→ Problem description:
In the records below, find the line that contains "ATOM 164 C CA" and the line that contains "ATOM 210 C CA". Set down exactly those lines and every line between them, and nothing more.

Listed records below:

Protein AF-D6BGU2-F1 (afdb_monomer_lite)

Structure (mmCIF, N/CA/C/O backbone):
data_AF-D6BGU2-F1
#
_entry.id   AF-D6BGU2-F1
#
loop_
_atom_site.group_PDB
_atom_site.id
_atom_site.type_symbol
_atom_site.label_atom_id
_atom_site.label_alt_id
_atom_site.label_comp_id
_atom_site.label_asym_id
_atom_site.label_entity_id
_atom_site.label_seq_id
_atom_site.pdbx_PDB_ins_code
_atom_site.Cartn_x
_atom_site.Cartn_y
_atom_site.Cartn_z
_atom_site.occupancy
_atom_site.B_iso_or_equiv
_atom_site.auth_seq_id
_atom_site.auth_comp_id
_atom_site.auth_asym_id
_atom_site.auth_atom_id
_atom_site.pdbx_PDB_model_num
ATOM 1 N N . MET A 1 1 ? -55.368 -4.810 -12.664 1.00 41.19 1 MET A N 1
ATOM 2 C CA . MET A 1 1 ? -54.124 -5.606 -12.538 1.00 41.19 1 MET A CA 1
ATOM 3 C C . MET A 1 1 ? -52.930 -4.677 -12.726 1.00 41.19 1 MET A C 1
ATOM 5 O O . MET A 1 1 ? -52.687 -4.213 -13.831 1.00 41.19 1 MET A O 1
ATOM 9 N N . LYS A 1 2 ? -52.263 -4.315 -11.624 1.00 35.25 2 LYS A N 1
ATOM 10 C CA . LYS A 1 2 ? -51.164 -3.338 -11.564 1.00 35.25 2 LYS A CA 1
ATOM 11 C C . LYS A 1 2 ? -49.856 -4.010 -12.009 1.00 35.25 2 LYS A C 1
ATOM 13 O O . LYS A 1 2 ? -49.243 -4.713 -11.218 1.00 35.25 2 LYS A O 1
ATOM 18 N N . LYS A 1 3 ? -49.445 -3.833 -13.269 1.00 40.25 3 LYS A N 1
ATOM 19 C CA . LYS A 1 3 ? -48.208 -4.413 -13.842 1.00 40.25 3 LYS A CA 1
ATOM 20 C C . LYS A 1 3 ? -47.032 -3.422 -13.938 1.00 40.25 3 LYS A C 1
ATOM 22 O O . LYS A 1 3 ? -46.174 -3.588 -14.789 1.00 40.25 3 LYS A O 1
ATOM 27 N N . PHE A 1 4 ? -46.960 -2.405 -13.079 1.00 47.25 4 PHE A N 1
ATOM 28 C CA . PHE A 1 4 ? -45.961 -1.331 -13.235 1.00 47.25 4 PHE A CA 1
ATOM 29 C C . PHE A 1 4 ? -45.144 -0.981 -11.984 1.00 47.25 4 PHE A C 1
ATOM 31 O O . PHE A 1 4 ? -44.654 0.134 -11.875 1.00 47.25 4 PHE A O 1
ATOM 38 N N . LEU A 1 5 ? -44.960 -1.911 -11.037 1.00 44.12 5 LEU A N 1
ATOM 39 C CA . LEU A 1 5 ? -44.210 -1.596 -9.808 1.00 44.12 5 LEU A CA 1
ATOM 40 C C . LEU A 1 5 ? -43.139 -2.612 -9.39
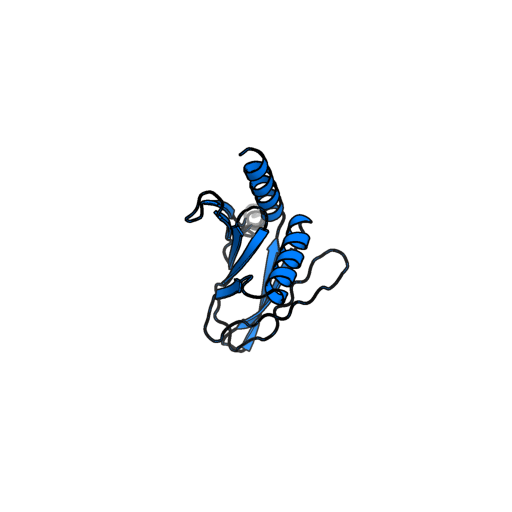0 1.00 44.12 5 LEU A C 1
ATOM 42 O O . LEU A 1 5 ? -42.693 -2.576 -8.250 1.00 44.12 5 LEU A O 1
ATOM 46 N N . LEU A 1 6 ? -42.710 -3.517 -10.272 1.00 39.41 6 LEU A N 1
ATOM 47 C CA . LEU A 1 6 ? -41.769 -4.575 -9.879 1.00 39.41 6 LEU A CA 1
ATOM 48 C C . LEU A 1 6 ? -40.614 -4.778 -10.864 1.00 39.41 6 LEU A C 1
ATOM 50 O O . LEU A 1 6 ? -40.215 -5.904 -11.136 1.00 39.41 6 LEU A O 1
ATOM 54 N N . MET A 1 7 ? -40.081 -3.690 -11.421 1.00 42.00 7 MET A N 1
ATOM 55 C CA . MET A 1 7 ? -38.868 -3.766 -12.247 1.00 42.00 7 MET A CA 1
ATOM 56 C C . MET A 1 7 ? -37.921 -2.572 -12.072 1.00 42.00 7 MET A C 1
ATOM 58 O O . MET A 1 7 ? -37.123 -2.275 -12.951 1.00 42.00 7 MET A O 1
ATOM 62 N N . LEU A 1 8 ? -37.980 -1.903 -10.915 1.00 38.19 8 LEU A N 1
ATOM 63 C CA . LEU A 1 8 ? -37.032 -0.845 -10.540 1.00 38.19 8 LEU A CA 1
ATOM 64 C C . LEU A 1 8 ? -36.307 -1.147 -9.215 1.00 38.19 8 LEU A C 1
ATOM 66 O O . LEU A 1 8 ? -35.983 -0.251 -8.450 1.00 38.19 8 LEU A O 1
ATOM 70 N N . PHE A 1 9 ? -36.061 -2.429 -8.942 1.00 36.91 9 PHE A N 1
ATOM 71 C CA . PHE A 1 9 ? -35.079 -2.892 -7.950 1.00 36.91 9 PHE A CA 1
ATOM 72 C C . PHE A 1 9 ? -33.986 -3.730 -8.626 1.00 36.91 9 PHE A C 1
ATOM 74 O O . PHE A 1 9 ? -33.374 -4.602 -8.014 1.00 36.91 9 PHE A O 1
ATOM 81 N N . ILE A 1 10 ? -33.727 -3.469 -9.913 1.00 41.66 10 ILE A N 1
ATOM 82 C CA . ILE A 1 10 ? -32.503 -3.939 -10.552 1.00 41.66 10 ILE A CA 1
ATOM 83 C C . ILE A 1 10 ? -31.373 -3.114 -9.946 1.00 41.66 10 ILE A C 1
ATOM 85 O O . ILE A 1 10 ? -31.123 -1.989 -10.362 1.00 41.66 10 ILE A O 1
ATOM 89 N N . PHE A 1 11 ? -30.755 -3.669 -8.907 1.00 38.72 11 PHE A N 1
ATOM 90 C CA . PHE A 1 11 ? -29.318 -3.589 -8.689 1.00 38.72 11 PHE A CA 1
ATOM 91 C C . PHE A 1 11 ? -28.681 -2.220 -8.967 1.00 38.72 11 PHE A C 1
ATOM 93 O O . PHE A 1 11 ? -27.644 -2.131 -9.618 1.00 38.72 11 PHE A O 1
ATOM 100 N N . ILE A 1 12 ? -29.175 -1.166 -8.313 1.00 39.75 12 ILE A N 1
ATOM 101 C CA . ILE A 1 12 ? -28.274 -0.100 -7.858 1.00 39.75 12 ILE A CA 1
ATOM 102 C C . ILE A 1 12 ? -27.489 -0.654 -6.654 1.00 39.75 12 ILE A C 1
ATOM 104 O O . ILE A 1 12 ? -27.415 -0.058 -5.584 1.00 39.75 12 ILE A O 1
ATOM 108 N N . SER A 1 13 ? -26.890 -1.842 -6.804 1.00 34.81 13 SER A N 1
ATOM 109 C CA . SER A 1 13 ? -25.596 -2.073 -6.196 1.00 34.81 13 SER A CA 1
ATOM 110 C C . SER A 1 13 ? -24.749 -0.971 -6.794 1.00 34.81 13 SER A C 1
ATOM 112 O O . SER A 1 13 ? -24.434 -1.018 -7.980 1.00 34.81 13 SER A O 1
ATOM 114 N N . VAL A 1 14 ? -24.514 0.082 -6.017 1.00 38.81 14 VAL A N 1
ATOM 115 C CA . VAL A 1 14 ? -23.534 1.108 -6.332 1.00 38.81 14 VAL A CA 1
ATOM 116 C C . VAL A 1 14 ? -22.252 0.325 -6.565 1.00 38.81 14 VAL A C 1
ATOM 118 O O . VAL A 1 14 ? -21.609 -0.117 -5.613 1.00 38.81 14 VAL A O 1
ATOM 121 N N . ILE A 1 15 ? -21.959 0.018 -7.829 1.00 44.47 15 ILE A N 1
ATOM 122 C CA . ILE A 1 15 ? -20.711 -0.609 -8.211 1.00 44.47 15 ILE A CA 1
ATOM 123 C C . ILE A 1 15 ? -19.718 0.504 -7.932 1.00 44.47 15 ILE A C 1
ATOM 125 O O . ILE A 1 15 ? -19.574 1.439 -8.714 1.00 44.47 15 ILE A O 1
ATOM 129 N N . SER A 1 16 ? -19.157 0.492 -6.726 1.00 44.44 16 SER A N 1
ATOM 130 C CA . SER A 1 16 ? -18.084 1.389 -6.351 1.00 44.44 16 SER A CA 1
ATOM 131 C C . SER A 1 16 ? -16.888 0.953 -7.178 1.00 44.44 16 SER A C 1
ATOM 133 O O . SER A 1 16 ? -16.102 0.107 -6.758 1.00 44.44 16 SER A O 1
ATOM 135 N N . PHE A 1 17 ? -16.811 1.464 -8.403 1.00 59.31 17 PHE A N 1
ATOM 136 C CA . PHE A 1 17 ? -15.606 1.395 -9.198 1.00 59.31 17 PHE A CA 1
ATOM 137 C C . PHE A 1 17 ? -14.594 2.270 -8.470 1.00 59.31 17 PHE A C 1
ATOM 139 O O . PHE A 1 17 ? -14.740 3.494 -8.414 1.00 59.31 17 PHE A O 1
ATOM 146 N N . GLY A 1 18 ? -13.621 1.630 -7.824 1.00 69.69 18 GLY A N 1
ATOM 147 C CA . GLY A 1 18 ? -12.438 2.348 -7.391 1.00 69.69 18 GLY A CA 1
ATOM 148 C C . GLY A 1 18 ? -11.808 3.047 -8.597 1.00 69.69 18 GLY A C 1
ATOM 149 O O . GLY A 1 18 ? -11.978 2.623 -9.733 1.00 69.69 18 GLY A O 1
ATOM 150 N N . SER A 1 19 ? -11.143 4.170 -8.370 1.00 84.94 19 SER A N 1
ATOM 151 C CA . SER A 1 19 ? -10.387 4.872 -9.402 1.00 84.94 19 SER A CA 1
ATOM 152 C C . SER A 1 19 ? -8.904 4.696 -9.136 1.00 84.94 19 SER A C 1
ATOM 154 O O . SER A 1 19 ? -8.478 4.898 -7.996 1.00 84.94 19 SER A O 1
ATOM 156 N N . VAL A 1 20 ? -8.123 4.407 -10.176 1.00 89.69 20 VAL A N 1
ATOM 157 C CA . VAL A 1 20 ? -6.659 4.345 -10.101 1.00 89.69 20 VAL A CA 1
ATOM 158 C C . VAL A 1 20 ? -6.033 5.480 -10.899 1.00 89.69 20 VAL A C 1
ATOM 160 O O . VAL A 1 20 ? -6.462 5.787 -12.011 1.00 89.69 20 VAL A O 1
ATOM 163 N N . LYS A 1 21 ? -5.011 6.121 -10.329 1.00 91.50 21 LYS A N 1
ATOM 164 C CA . LYS A 1 21 ? -4.217 7.166 -10.984 1.00 91.50 21 LYS A CA 1
ATOM 165 C C . LYS A 1 21 ? -2.737 6.982 -10.680 1.00 91.50 21 LYS A C 1
ATOM 167 O O . LYS A 1 21 ? -2.380 6.637 -9.559 1.00 91.50 21 LYS A O 1
ATOM 172 N N . ILE A 1 22 ? -1.889 7.279 -11.660 1.00 90.88 22 ILE A N 1
ATOM 173 C CA . ILE A 1 22 ? -0.439 7.395 -11.477 1.00 90.88 22 ILE A CA 1
ATOM 174 C C . ILE A 1 22 ? -0.105 8.884 -11.406 1.00 90.88 22 ILE A C 1
ATOM 176 O O . ILE A 1 22 ? -0.451 9.638 -12.316 1.00 90.88 22 ILE A O 1
ATOM 180 N N . ILE A 1 23 ? 0.559 9.312 -10.337 1.00 91.88 23 ILE A N 1
ATOM 181 C CA . ILE A 1 23 ? 1.002 10.695 -10.146 1.00 91.88 23 ILE A CA 1
ATOM 182 C C . ILE A 1 23 ? 2.528 10.775 -10.083 1.00 91.88 23 ILE A C 1
ATOM 184 O O . ILE A 1 23 ? 3.203 9.807 -9.733 1.00 91.88 23 ILE A O 1
ATOM 188 N N . ASN A 1 24 ? 3.075 11.936 -10.441 1.00 91.12 24 ASN A N 1
ATOM 189 C CA . ASN A 1 24 ? 4.498 12.218 -10.266 1.00 91.12 24 ASN A CA 1
ATOM 190 C C . ASN A 1 24 ? 4.791 12.538 -8.798 1.00 91.12 24 ASN A C 1
ATOM 192 O O . ASN A 1 24 ? 4.023 13.266 -8.168 1.00 91.12 24 ASN A O 1
ATOM 196 N N . GLY A 1 25 ? 5.902 12.010 -8.287 1.00 83.19 25 GLY A N 1
ATOM 197 C CA . GLY A 1 25 ? 6.465 12.419 -7.007 1.00 83.19 25 GLY A CA 1
ATOM 198 C C . GLY A 1 25 ? 7.214 13.747 -7.113 1.00 83.19 25 GLY A C 1
ATOM 199 O O . GLY A 1 25 ? 7.094 14.475 -8.103 1.00 83.19 25 GLY A O 1
ATOM 200 N N . LYS A 1 26 ? 7.999 14.072 -6.080 1.00 81.62 26 LYS A N 1
ATOM 201 C CA . LYS A 1 26 ? 8.783 15.317 -6.061 1.00 81.62 26 LYS A CA 1
ATOM 202 C C . LYS A 1 26 ? 9.926 15.259 -7.068 1.00 81.62 26 LYS A C 1
ATOM 204 O O . LYS A 1 26 ? 10.227 16.260 -7.711 1.00 81.62 26 LYS A O 1
ATOM 209 N N . ASN A 1 27 ? 10.529 14.081 -7.209 1.00 84.50 27 ASN A N 1
ATOM 210 C CA . ASN A 1 27 ? 11.632 13.834 -8.128 1.00 84.50 27 ASN A CA 1
ATOM 211 C C . ASN A 1 27 ? 11.172 13.097 -9.394 1.00 84.50 27 ASN A C 1
ATOM 213 O O . ASN A 1 27 ? 10.137 12.435 -9.424 1.00 84.50 27 ASN A O 1
ATOM 217 N N . THR A 1 28 ? 11.967 13.180 -10.465 1.00 79.94 28 THR A N 1
ATOM 218 C CA . THR A 1 28 ? 11.639 12.594 -11.781 1.00 79.94 28 THR A CA 1
ATOM 219 C C . THR A 1 28 ? 11.597 11.065 -11.800 1.00 79.94 28 THR A C 1
ATOM 221 O O . THR A 1 28 ? 11.024 10.488 -12.736 1.00 79.94 28 THR A O 1
ATOM 224 N N . ASN A 1 29 ? 12.203 10.428 -10.798 1.00 84.38 29 ASN A N 1
ATOM 225 C CA . ASN A 1 29 ? 12.196 8.989 -10.568 1.00 84.38 29 ASN A CA 1
ATOM 226 C C . ASN A 1 29 ? 11.195 8.543 -9.493 1.00 84.38 29 ASN A C 1
ATOM 228 O O . ASN A 1 29 ? 11.061 7.348 -9.248 1.00 84.38 29 ASN A O 1
ATOM 232 N N . GLU A 1 30 ? 10.474 9.480 -8.879 1.00 90.38 30 GLU A N 1
ATOM 233 C CA . GLU A 1 30 ? 9.432 9.180 -7.907 1.00 90.38 30 GLU A CA 1
ATOM 234 C C . GLU A 1 30 ? 8.060 9.206 -8.575 1.00 90.38 30 GLU A C 1
ATOM 236 O O . GLU A 1 30 ? 7.727 10.092 -9.373 1.00 90.38 30 GLU A O 1
ATOM 241 N N . LYS A 1 31 ? 7.239 8.219 -8.239 1.00 92.94 31 LYS A N 1
ATOM 242 C CA . LYS A 1 31 ? 5.873 8.065 -8.738 1.00 92.94 31 LYS A CA 1
ATOM 243 C C . LYS A 1 31 ? 5.006 7.514 -7.620 1.00 92.94 31 LYS A C 1
ATOM 245 O O . LYS A 1 31 ? 5.498 6.747 -6.803 1.00 92.94 31 LYS A O 1
ATOM 250 N N . SER A 1 32 ? 3.716 7.813 -7.641 1.00 92.88 32 SER A N 1
ATOM 251 C CA . SER A 1 32 ? 2.766 7.130 -6.761 1.00 92.88 32 SER A CA 1
ATOM 252 C C . SER A 1 32 ? 1.595 6.587 -7.561 1.00 92.88 32 SER A C 1
ATOM 254 O O . SER A 1 32 ? 1.062 7.269 -8.439 1.00 92.88 32 SER A O 1
ATOM 256 N N . ILE A 1 33 ? 1.180 5.365 -7.249 1.00 92.62 33 ILE A N 1
ATOM 257 C CA . ILE A 1 33 ? -0.078 4.789 -7.724 1.00 92.62 33 ILE A CA 1
ATOM 258 C C . ILE A 1 33 ? -1.100 4.993 -6.619 1.00 92.62 33 ILE A C 1
ATOM 260 O O . ILE A 1 33 ? -0.908 4.509 -5.509 1.00 92.62 33 ILE A O 1
ATOM 264 N N . ILE A 1 34 ? -2.182 5.701 -6.920 1.00 91.44 34 ILE A N 1
ATOM 265 C CA . ILE A 1 34 ? -3.263 5.980 -5.978 1.00 91.44 34 ILE A CA 1
ATOM 266 C C . ILE A 1 34 ? -4.522 5.279 -6.463 1.00 91.44 34 ILE A C 1
ATOM 268 O O . ILE A 1 34 ? -5.072 5.632 -7.505 1.00 91.44 34 ILE A O 1
ATOM 272 N N . TYR A 1 35 ? -4.992 4.324 -5.672 1.00 88.69 35 TYR A N 1
ATOM 273 C CA . TYR A 1 35 ? -6.328 3.757 -5.740 1.00 88.69 35 TYR A CA 1
ATOM 274 C C . TYR A 1 35 ? -7.234 4.449 -4.724 1.00 88.69 35 TYR A C 1
ATOM 276 O O . TYR A 1 35 ? -6.836 4.669 -3.582 1.00 88.69 35 TYR A O 1
ATOM 284 N N . LYS A 1 36 ? -8.473 4.748 -5.106 1.00 87.19 36 LYS A N 1
ATOM 285 C CA . LYS A 1 36 ? -9.492 5.289 -4.203 1.00 87.19 36 LYS A CA 1
ATOM 286 C C . LYS A 1 36 ? -10.857 4.704 -4.515 1.00 87.19 36 LYS A C 1
ATOM 288 O O . LYS A 1 36 ? -11.290 4.780 -5.658 1.00 87.19 36 LYS A O 1
ATOM 293 N N . ASP A 1 37 ? -11.562 4.246 -3.491 1.00 82.62 37 ASP A N 1
ATOM 294 C CA . ASP A 1 37 ? -12.991 3.942 -3.553 1.00 82.62 37 ASP A CA 1
ATOM 295 C C . ASP A 1 37 ? -13.772 4.718 -2.477 1.00 82.62 37 ASP A C 1
ATOM 297 O O . ASP A 1 37 ? -13.280 5.690 -1.895 1.00 82.62 37 ASP A O 1
ATOM 301 N N . ASN A 1 38 ? -15.029 4.339 -2.250 1.00 78.69 38 ASN A N 1
ATOM 302 C CA . ASN A 1 38 ? -15.892 4.953 -1.243 1.00 78.69 38 ASN A CA 1
ATOM 303 C C . ASN A 1 38 ? -15.519 4.597 0.211 1.00 78.69 38 ASN A C 1
ATOM 305 O O . ASN A 1 38 ? -16.028 5.230 1.135 1.00 78.69 38 ASN A O 1
ATOM 309 N N . THR A 1 39 ? -14.650 3.612 0.431 1.00 74.94 39 THR A N 1
ATOM 310 C CA . THR A 1 39 ? -14.269 3.102 1.756 1.00 74.94 39 THR A CA 1
ATOM 311 C C . THR A 1 39 ? -12.815 3.372 2.135 1.00 74.94 39 THR A C 1
ATOM 313 O O . THR A 1 39 ? -
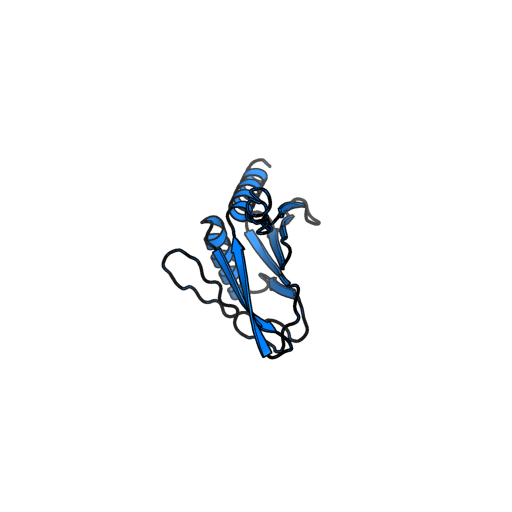12.513 3.475 3.329 1.00 74.94 39 THR A O 1
ATOM 316 N N . CYS A 1 40 ? -11.913 3.487 1.158 1.00 80.44 40 CYS A N 1
ATOM 317 C CA . CYS A 1 40 ? -10.488 3.656 1.401 1.00 80.44 40 CYS A CA 1
ATOM 318 C C . CYS A 1 40 ? -9.733 4.316 0.238 1.00 80.44 40 CYS A C 1
ATOM 320 O O . CYS A 1 40 ? -10.226 4.505 -0.874 1.00 80.44 40 CYS A O 1
ATOM 322 N N . THR A 1 41 ? -8.490 4.688 0.518 1.00 86.94 41 THR A N 1
ATOM 323 C CA . THR A 1 41 ? -7.478 5.054 -0.471 1.00 86.94 41 THR A CA 1
ATOM 324 C C . THR A 1 41 ? -6.238 4.217 -0.200 1.00 86.94 41 THR A C 1
ATOM 326 O O . THR A 1 41 ? -5.783 4.176 0.938 1.00 86.94 41 THR A O 1
ATOM 329 N N . LEU A 1 42 ? -5.698 3.571 -1.229 1.00 87.12 42 LEU A N 1
ATOM 330 C CA . LEU A 1 42 ? -4.422 2.862 -1.206 1.00 87.12 42 LEU A CA 1
ATOM 331 C C . LEU A 1 42 ? -3.438 3.641 -2.076 1.00 87.12 42 LEU A C 1
ATOM 333 O O . LEU A 1 42 ? -3.741 3.972 -3.218 1.00 87.12 42 LEU A O 1
ATOM 337 N N . GLN A 1 43 ? -2.264 3.920 -1.539 1.00 91.12 43 GLN A N 1
ATOM 338 C CA . GLN A 1 43 ? -1.172 4.590 -2.219 1.00 91.12 43 GLN A CA 1
ATOM 339 C C . GLN A 1 43 ? 0.057 3.687 -2.187 1.00 91.12 43 GLN A C 1
ATOM 341 O O . GLN A 1 43 ? 0.456 3.225 -1.120 1.00 91.12 43 GLN A O 1
ATOM 346 N N . LEU A 1 44 ? 0.639 3.446 -3.358 1.00 91.19 44 LEU A N 1
ATOM 347 C CA . LEU A 1 44 ? 1.916 2.764 -3.533 1.00 91.19 44 LEU A CA 1
ATOM 348 C C . LEU A 1 44 ? 2.933 3.796 -4.008 1.00 91.19 44 LEU A C 1
ATOM 350 O O . LEU A 1 44 ? 2.773 4.354 -5.095 1.00 91.19 44 LEU A O 1
ATOM 354 N N . ASP A 1 45 ? 3.947 4.059 -3.197 1.00 92.12 45 ASP A N 1
ATOM 355 C CA . ASP A 1 45 ? 5.002 5.019 -3.496 1.00 92.12 45 ASP A CA 1
ATOM 356 C C . ASP A 1 45 ? 6.197 4.294 -4.098 1.00 92.12 45 ASP A C 1
ATOM 358 O O . ASP A 1 45 ? 6.759 3.390 -3.483 1.00 92.12 45 ASP A O 1
ATOM 362 N N . TYR A 1 46 ? 6.586 4.704 -5.298 1.00 91.94 46 TYR A N 1
ATOM 363 C CA . TYR A 1 46 ? 7.694 4.149 -6.059 1.00 91.94 46 TYR A CA 1
ATOM 364 C C . TYR A 1 46 ? 8.849 5.135 -6.125 1.00 91.94 46 TYR A C 1
ATOM 366 O O . TYR A 1 46 ? 8.658 6.326 -6.395 1.00 91.94 46 TYR A O 1
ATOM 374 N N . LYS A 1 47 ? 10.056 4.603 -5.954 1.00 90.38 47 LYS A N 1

End of Listed records.

→ Exercise answer:
ATOM 164 C CA . LYS A 1 21 ? -4.217 7.166 -10.984 1.00 91.50 21 LYS A CA 1
ATOM 165 C C . LYS A 1 21 ? -2.737 6.982 -10.680 1.00 91.50 21 LYS A C 1
ATOM 167 O O . LYS A 1 21 ? -2.380 6.637 -9.559 1.00 91.50 21 LYS A O 1
ATOM 172 N N . ILE A 1 22 ? -1.889 7.279 -11.660 1.00 90.88 22 ILE A N 1
ATOM 173 C CA . ILE A 1 22 ? -0.439 7.395 -11.477 1.00 90.88 22 ILE A CA 1
ATOM 174 C C . ILE A 1 22 ? -0.105 8.884 -11.406 1.00 90.88 22 ILE A C 1
ATOM 176 O O . ILE A 1 22 ? -0.451 9.638 -12.316 1.00 90.88 22 ILE A O 1
ATOM 180 N N . ILE A 1 23 ? 0.559 9.312 -10.337 1.00 91.88 23 ILE A N 1
ATOM 181 C CA . ILE A 1 23 ? 1.002 10.695 -10.146 1.00 91.88 23 ILE A CA 1
ATOM 182 C C . ILE A 1 23 ? 2.528 10.775 -10.083 1.00 91.88 23 ILE A C 1
ATOM 184 O O . ILE A 1 23 ? 3.203 9.807 -9.733 1.00 91.88 23 ILE A O 1
ATOM 188 N N . ASN A 1 24 ? 3.075 11.936 -10.441 1.00 91.12 24 ASN A N 1
ATOM 189 C CA . ASN A 1 24 ? 4.498 12.218 -10.266 1.00 91.12 24 ASN A CA 1
ATOM 190 C C . ASN A 1 24 ? 4.791 12.538 -8.798 1.00 91.12 24 ASN A C 1
ATOM 192 O O . ASN A 1 24 ? 4.023 13.266 -8.168 1.00 91.12 24 ASN A O 1
ATOM 196 N N . GLY A 1 25 ? 5.902 12.010 -8.287 1.00 83.19 25 GLY A N 1
ATOM 197 C CA . GLY A 1 25 ? 6.465 12.419 -7.007 1.00 83.19 25 GLY A CA 1
ATOM 198 C C . GLY A 1 25 ? 7.214 13.747 -7.113 1.00 83.19 25 GLY A C 1
ATOM 199 O O . GLY A 1 25 ? 7.094 14.475 -8.103 1.00 83.19 25 GLY A O 1
ATOM 200 N N . LYS A 1 26 ? 7.999 14.072 -6.080 1.00 81.62 26 LYS A N 1
ATOM 201 C CA . LYS A 1 26 ? 8.783 15.317 -6.061 1.00 81.62 26 LYS A CA 1
ATOM 202 C C . LYS A 1 26 ? 9.926 15.259 -7.068 1.00 81.62 26 LYS A C 1
ATOM 204 O O . LYS A 1 26 ? 10.227 16.260 -7.711 1.00 81.62 26 LYS A O 1
ATOM 209 N N . ASN A 1 27 ? 10.529 14.081 -7.209 1.00 84.50 27 ASN A N 1
ATOM 210 C CA . ASN A 1 27 ? 11.632 13.834 -8.128 1.00 84.50 27 ASN A CA 1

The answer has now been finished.